▸ **Exercise description**
Transcribe exactly the portion of the listing below that runs from the line containing "ATOM 55 C C" through its last line.
--
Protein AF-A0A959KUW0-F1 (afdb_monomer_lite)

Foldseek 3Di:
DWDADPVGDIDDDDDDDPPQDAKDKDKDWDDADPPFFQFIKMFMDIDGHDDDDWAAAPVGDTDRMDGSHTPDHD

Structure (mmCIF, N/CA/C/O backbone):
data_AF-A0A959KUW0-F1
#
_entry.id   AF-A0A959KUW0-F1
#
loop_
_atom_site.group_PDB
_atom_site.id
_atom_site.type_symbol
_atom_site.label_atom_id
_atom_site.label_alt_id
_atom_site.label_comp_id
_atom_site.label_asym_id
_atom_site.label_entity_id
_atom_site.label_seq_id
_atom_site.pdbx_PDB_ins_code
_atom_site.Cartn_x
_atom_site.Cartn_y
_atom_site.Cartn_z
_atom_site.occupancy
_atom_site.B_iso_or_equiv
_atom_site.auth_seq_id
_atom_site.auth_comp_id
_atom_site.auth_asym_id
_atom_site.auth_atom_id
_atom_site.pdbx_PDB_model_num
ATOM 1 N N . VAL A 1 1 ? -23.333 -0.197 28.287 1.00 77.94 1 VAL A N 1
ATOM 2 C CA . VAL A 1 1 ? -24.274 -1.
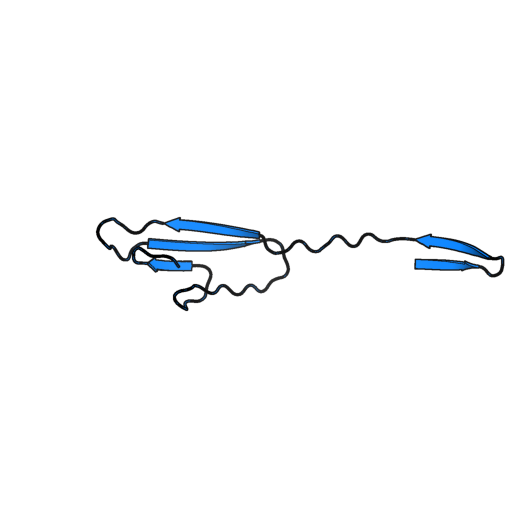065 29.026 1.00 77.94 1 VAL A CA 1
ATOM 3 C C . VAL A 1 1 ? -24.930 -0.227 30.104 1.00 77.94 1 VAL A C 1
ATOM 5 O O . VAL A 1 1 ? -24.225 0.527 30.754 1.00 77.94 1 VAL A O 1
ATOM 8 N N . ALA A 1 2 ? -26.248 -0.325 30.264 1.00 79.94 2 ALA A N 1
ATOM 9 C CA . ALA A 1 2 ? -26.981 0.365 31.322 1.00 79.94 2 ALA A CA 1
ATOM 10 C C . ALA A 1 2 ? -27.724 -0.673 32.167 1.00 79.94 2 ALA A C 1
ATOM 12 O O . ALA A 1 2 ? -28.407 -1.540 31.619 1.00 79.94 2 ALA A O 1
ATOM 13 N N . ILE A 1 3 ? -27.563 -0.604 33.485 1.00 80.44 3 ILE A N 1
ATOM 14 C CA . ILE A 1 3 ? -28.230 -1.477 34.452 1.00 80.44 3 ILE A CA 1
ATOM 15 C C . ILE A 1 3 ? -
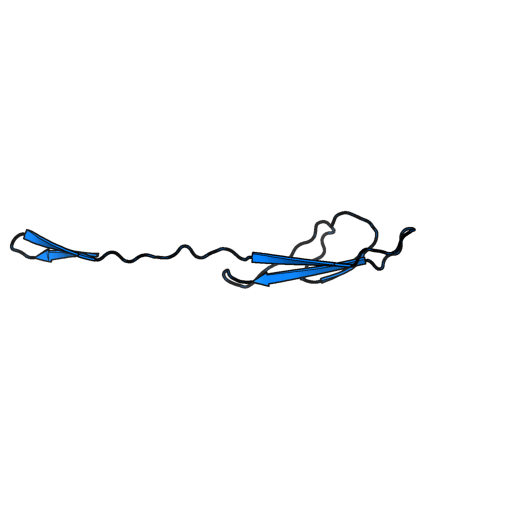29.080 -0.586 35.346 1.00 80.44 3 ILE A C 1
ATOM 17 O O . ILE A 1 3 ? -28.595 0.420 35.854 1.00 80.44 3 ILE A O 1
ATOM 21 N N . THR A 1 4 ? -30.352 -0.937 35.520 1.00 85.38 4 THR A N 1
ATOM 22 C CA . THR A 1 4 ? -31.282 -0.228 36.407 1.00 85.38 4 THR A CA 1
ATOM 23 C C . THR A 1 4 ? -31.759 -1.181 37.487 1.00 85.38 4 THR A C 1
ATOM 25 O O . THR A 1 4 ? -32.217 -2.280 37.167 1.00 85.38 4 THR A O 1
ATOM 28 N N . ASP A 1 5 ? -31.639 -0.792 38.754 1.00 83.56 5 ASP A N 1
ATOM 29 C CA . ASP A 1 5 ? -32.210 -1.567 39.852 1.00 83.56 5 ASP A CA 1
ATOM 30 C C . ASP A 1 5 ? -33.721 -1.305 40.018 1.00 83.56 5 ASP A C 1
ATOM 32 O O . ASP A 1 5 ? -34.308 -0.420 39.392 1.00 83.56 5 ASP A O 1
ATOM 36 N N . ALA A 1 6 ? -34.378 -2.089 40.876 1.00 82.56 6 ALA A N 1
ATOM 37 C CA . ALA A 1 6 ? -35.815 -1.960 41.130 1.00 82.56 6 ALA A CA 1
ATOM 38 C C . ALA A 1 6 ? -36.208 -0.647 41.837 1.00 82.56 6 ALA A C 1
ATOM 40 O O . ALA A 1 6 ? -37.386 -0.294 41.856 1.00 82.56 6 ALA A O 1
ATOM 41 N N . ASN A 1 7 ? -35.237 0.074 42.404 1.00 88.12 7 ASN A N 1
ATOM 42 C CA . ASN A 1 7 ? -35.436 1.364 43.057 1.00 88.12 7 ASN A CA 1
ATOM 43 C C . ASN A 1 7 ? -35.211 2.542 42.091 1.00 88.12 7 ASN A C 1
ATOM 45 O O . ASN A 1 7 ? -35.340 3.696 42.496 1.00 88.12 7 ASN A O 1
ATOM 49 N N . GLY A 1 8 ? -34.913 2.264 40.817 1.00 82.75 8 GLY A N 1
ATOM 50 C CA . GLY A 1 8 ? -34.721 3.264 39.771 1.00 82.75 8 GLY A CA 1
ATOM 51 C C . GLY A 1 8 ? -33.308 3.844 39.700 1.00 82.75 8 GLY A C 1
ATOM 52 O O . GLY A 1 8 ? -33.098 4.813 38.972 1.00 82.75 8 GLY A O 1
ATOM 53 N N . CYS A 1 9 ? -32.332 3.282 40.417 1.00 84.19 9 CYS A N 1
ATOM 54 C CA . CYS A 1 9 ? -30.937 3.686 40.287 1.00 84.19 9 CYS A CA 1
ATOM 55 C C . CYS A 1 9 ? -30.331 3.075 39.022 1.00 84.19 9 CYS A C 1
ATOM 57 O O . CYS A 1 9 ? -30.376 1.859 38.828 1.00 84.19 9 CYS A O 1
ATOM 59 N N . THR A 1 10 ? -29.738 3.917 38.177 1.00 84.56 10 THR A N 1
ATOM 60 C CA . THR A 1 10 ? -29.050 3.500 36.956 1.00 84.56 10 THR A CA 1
--
▸ **Response to this exercise**
ATOM 55 C C . CYS A 1 9 ? -30.331 3.075 39.022 1.00 84.19 9 CYS A C 1
ATOM 57 O O . CYS A 1 9 ? -30.376 1.859 38.828 1.00 84.19 9 CYS A O 1
ATOM 59 N N . THR A 1 10 ? -29.738 3.917 38.177 1.00 84.56 10 THR A N 1
ATOM 60 C CA . THR A 1 10 ? -29.050 3.500 36.956 1.00 84.56 10 THR A CA 1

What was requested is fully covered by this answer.